In July 2016, I was selected as a Blaise Pascal Chair, by the Government of the Île-de-France Region, for subject of "Promotion of Neutrino Science". From April 2017, till Aug. 2018, I stayed at APC Lab., Paris as BPC and performed many seminars, lectures, Double Chooz experiment, R&D of novel neutrino detector technology: LiquidO, and wrote a text book, "Quantum Oscillations". I also enjoyed the Paris life very much.

Now, I am involved in the sterile neutrino experiment; JSNS2 at the MLF beam line of the JPARC accelerator complex. This experiment directly tests the LSND result with much improved performances.

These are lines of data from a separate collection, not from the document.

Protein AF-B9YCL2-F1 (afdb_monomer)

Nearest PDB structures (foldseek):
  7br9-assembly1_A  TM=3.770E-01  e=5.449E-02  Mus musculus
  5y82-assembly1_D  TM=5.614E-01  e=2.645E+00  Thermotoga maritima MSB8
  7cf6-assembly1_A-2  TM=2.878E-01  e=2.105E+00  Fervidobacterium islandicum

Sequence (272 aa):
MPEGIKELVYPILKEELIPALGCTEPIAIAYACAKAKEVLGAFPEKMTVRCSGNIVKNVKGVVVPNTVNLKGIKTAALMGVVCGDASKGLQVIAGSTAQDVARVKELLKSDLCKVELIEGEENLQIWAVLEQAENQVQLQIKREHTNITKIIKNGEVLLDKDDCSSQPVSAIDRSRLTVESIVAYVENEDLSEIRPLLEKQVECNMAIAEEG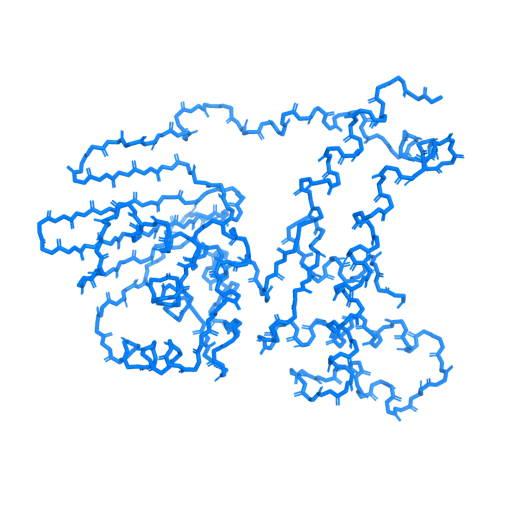LKNPFGSQVGRIMMKNNPNDLFTKVIAYAASGSDARMSGCNLPVVVNSGSGNQGMTCSVP

Secondary structure (DSSP, 8-state):
--TTSHHHHHHHHHHH--EE-S-HHHHHHHHHHHHHHHHHTS--SEEEEEE-HHHHHHHTTPBPTTSSS-BHHHHHHHHHHHH--GGGGGGTTTT--HHHHHHHHHHTTSTTEEEEE-TT--SSEEEEEEEETTEEEEEEEESSTT-EEEEEETTEEEEE-TTSSS----SS-GGG--HHHHHHHHHHS-TTTTHHHHHHHHHHHHHHHHHHHHS--TT-HHHHHHHH-TT-HHHHHHHHHHHHHHHHHTT--S-EE-BTTBHHHHHHHH--

pLDDT: mean 91.06, std 10.23, range [40.72, 98.69]

Mean predicted aligned error: 5.86 Å

Foldseek 3Di:
DPPCLVVFPQVVLVVFFDWAFFALLLLLLLLQLLVQLVVLVHQFQAKEKEWEPQSQVVFQCFAAAPQQRDGGNLLSNQLSRQQFDNVRQNCRNLPPDPVSSVVSVVCVVDNRYHYHYDPPGHFGKMWMWGHDDQKIWIWMDGNDSSRTQWIAINNRTPHHNVPPPDDPPPPRDCPPPDPVSVVCCVVPDDCPSVVVSLVVQLVQLQVLLVVLLVDDFAPSQLVVLCVVPVPDPVSNLVSSLVSSNRCSRRNNSGIHGGGPSHSSVSNNVRPD

Radius of gyration: 20.26 Å; Cα contacts (8 Å, |Δi|>4): 569; chains: 1; bounding box: 56×36×64 Å

Structure (mmCIF, N/CA/C/O backbone):
data_AF-B9YCL2-F1
#
_entry.id   AF-B9YCL2-F1
#
loop_
_atom_site.group_PDB
_atom_site.id
_atom_site.type_symbol
_atom_site.label_atom_id
_atom_site.label_alt_id
_atom_site.label_comp_id
_atom_site.label_asym_id
_atom_site.label_entity_id
_atom_site.label_seq_id
_atom_site.pdbx_PDB_ins_code
_atom_site.Cartn_x
_atom_site.Cartn_y
_atom_site.Cartn_z
_atom_site.occupancy
_atom_site.B_iso_or_equiv
_atom_site.auth_seq_id
_atom_site.auth_comp_id
_atom_site.auth_asym_id
_atom_site.auth_atom_id
_atom_site.pdbx_PDB_model_num
ATOM 1 N N . MET A 1 1 ? 34.829 -3.415 -12.511 1.00 62.00 1 MET A N 1
ATOM 2 C CA . MET A 1 1 ? 33.648 -2.979 -11.740 1.00 62.00 1 MET A CA 1
ATOM 3 C C . MET A 1 1 ? 34.098 -2.318 -10.456 1.00 62.00 1 MET A C 1
ATOM 5 O O . MET A 1 1 ? 35.070 -2.805 -9.883 1.00 62.00 1 MET A O 1
ATOM 9 N N . PRO A 1 2 ? 33.428 -1.245 -10.009 1.00 67.31 2 PRO A N 1
ATOM 10 C CA . PRO A 1 2 ? 33.619 -0.714 -8.667 1.00 67.31 2 PRO A CA 1
ATOM 11 C C . PRO A 1 2 ? 33.381 -1.825 -7.646 1.00 67.31 2 PRO A C 1
ATOM 13 O O . PRO A 1 2 ? 32.400 -2.562 -7.747 1.00 67.31 2 PRO A O 1
ATOM 16 N N . GLU A 1 3 ? 34.308 -1.978 -6.706 1.00 68.44 3 GLU A N 1
ATOM 17 C CA . GLU A 1 3 ? 34.226 -3.001 -5.666 1.00 68.44 3 GLU A CA 1
ATOM 18 C C . GLU A 1 3 ? 32.881 -2.879 -4.934 1.00 68.44 3 GLU A C 1
ATOM 20 O O . GLU A 1 3 ? 32.393 -1.765 -4.730 1.00 68.44 3 GLU A O 1
ATOM 25 N N . GLY A 1 4 ? 32.265 -4.000 -4.557 1.00 73.12 4 GLY A N 1
ATOM 26 C CA . GLY A 1 4 ? 31.085 -4.043 -3.691 1.00 73.12 4 GLY A CA 1
ATOM 27 C C . GLY A 1 4 ? 29.737 -3.622 -4.295 1.00 73.12 4 GLY A C 1
ATOM 28 O O . GLY A 1 4 ? 28.762 -3.552 -3.554 1.00 73.12 4 GLY A O 1
ATOM 29 N N . ILE A 1 5 ? 29.646 -3.267 -5.586 1.00 79.25 5 ILE A N 1
ATOM 30 C CA . ILE A 1 5 ? 28.376 -2.798 -6.185 1.00 79.25 5 ILE A CA 1
ATOM 31 C C . ILE A 1 5 ? 27.323 -3.912 -6.273 1.00 79.25 5 ILE A C 1
ATOM 33 O O . ILE A 1 5 ? 26.132 -3.664 -6.075 1.00 79.25 5 ILE A O 1
ATOM 37 N N . LYS A 1 6 ? 27.763 -5.152 -6.508 1.00 78.56 6 LYS A N 1
ATOM 38 C CA . LYS A 1 6 ? 26.895 -6.327 -6.622 1.00 78.56 6 LYS A CA 1
ATOM 39 C C . LYS A 1 6 ? 26.133 -6.595 -5.330 1.00 78.56 6 LYS A C 1
ATOM 41 O O . LYS A 1 6 ? 24.930 -6.845 -5.355 1.00 78.56 6 LYS A O 1
ATOM 46 N N . GLU A 1 7 ? 26.820 -6.464 -4.203 1.00 80.06 7 GLU A N 1
ATOM 47 C CA . GLU A 1 7 ? 26.274 -6.642 -2.863 1.00 80.06 7 GLU A CA 1
ATOM 48 C C . GLU A 1 7 ? 25.296 -5.524 -2.467 1.00 80.06 7 GLU A C 1
ATOM 50 O O . GLU A 1 7 ? 24.574 -5.677 -1.486 1.00 80.06 7 GLU A O 1
ATOM 55 N N . LEU A 1 8 ? 25.240 -4.416 -3.219 1.00 85.12 8 LEU A N 1
ATOM 56 C CA . LEU A 1 8 ? 24.333 -3.291 -2.967 1.00 85.12 8 LEU A CA 1
ATOM 57 C C . LEU A 1 8 ? 23.086 -3.339 -3.850 1.00 85.12 8 LEU A C 1
ATOM 59 O O . LEU A 1 8 ? 21.981 -3.130 -3.353 1.00 85.12 8 LEU A O 1
ATOM 63 N N . VAL A 1 9 ? 23.240 -3.609 -5.151 1.00 85.69 9 VAL A N 1
ATOM 64 C CA . VAL A 1 9 ? 22.139 -3.475 -6.120 1.00 85.69 9 VAL A CA 1
ATOM 65 C C . VAL A 1 9 ? 20.978 -4.404 -5.781 1.00 85.69 9 VAL A C 1
ATOM 67 O O . VAL A 1 9 ? 19.841 -3.943 -5.692 1.00 85.69 9 VAL A O 1
ATOM 70 N N . TYR A 1 10 ? 21.236 -5.693 -5.548 1.00 85.19 10 TYR A N 1
ATOM 71 C CA . TYR A 1 10 ? 20.149 -6.642 -5.301 1.00 85.19 10 TYR A CA 1
ATOM 72 C C . TYR A 1 10 ? 19.368 -6.348 -4.006 1.00 85.19 10 TYR A C 1
ATOM 74 O O . TYR A 1 10 ? 18.136 -6.297 -4.071 1.00 85.19 10 TYR A O 1
ATOM 82 N N . PRO A 1 11 ? 20.011 -6.075 -2.850 1.00 87.25 11 PRO A N 1
ATOM 83 C CA . PRO A 1 11 ? 19.293 -5.642 -1.652 1.00 87.25 11 PRO A CA 1
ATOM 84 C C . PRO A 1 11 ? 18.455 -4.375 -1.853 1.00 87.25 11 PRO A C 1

I have contributed measurements of Theta_W, Theta12, Dm12, Theta13 and am hoping to detect Theta14 and Dm41 next, by JSNS2 experiment.

Now, I am  trying to measure decay at rest nue +Pb --> e^- + n + Bi cross section by detecting final state electron and neutron at J-PARC MLF (DaRveX experiment). If this is successful, it becomes possible to use Pb for low energy nue target.  It can be applied to measure low energy nue oscillations and supernova nue detection. 

In 2010, we(3) translated an English text book to Japanese (素粒子・原子核物理学の基礎) and it was printed In May 2011 (just after the Great East Japan Earthquarke. I finshied final draft in aftershocks. ) from Kyoritsu publishing company.
In 2015, I wrote a book "Neutrino Oscillations: A practical guide to basics and applications" as Springer lecture notes in physics series. I am glad this book is being continuously sold well.
In 2017. we(4) wrote a Japanese book "現代素粒子物理 (Modern Particle Physics)" from Morikita publishing company.

In 2021.3, I and prof. Shirai wrote another Japanes book "ニュートリノ物理学 (Neutrino Physics)" from Asakura publishing company. 

In 2021.6,  I wrote "Quantum Oscillations" as Springer lecture notes in physics series. This is an outcome from my lectures made as Blaise Pascal Chair during 2017~2018 in Europe. 

I enjoy writing text books because I can learn a lot by doing so and I am interested in teaching intuitive physics.

I am retiring Tohoku Univ. in 2024 but I am hoping to continue the research and educational activities.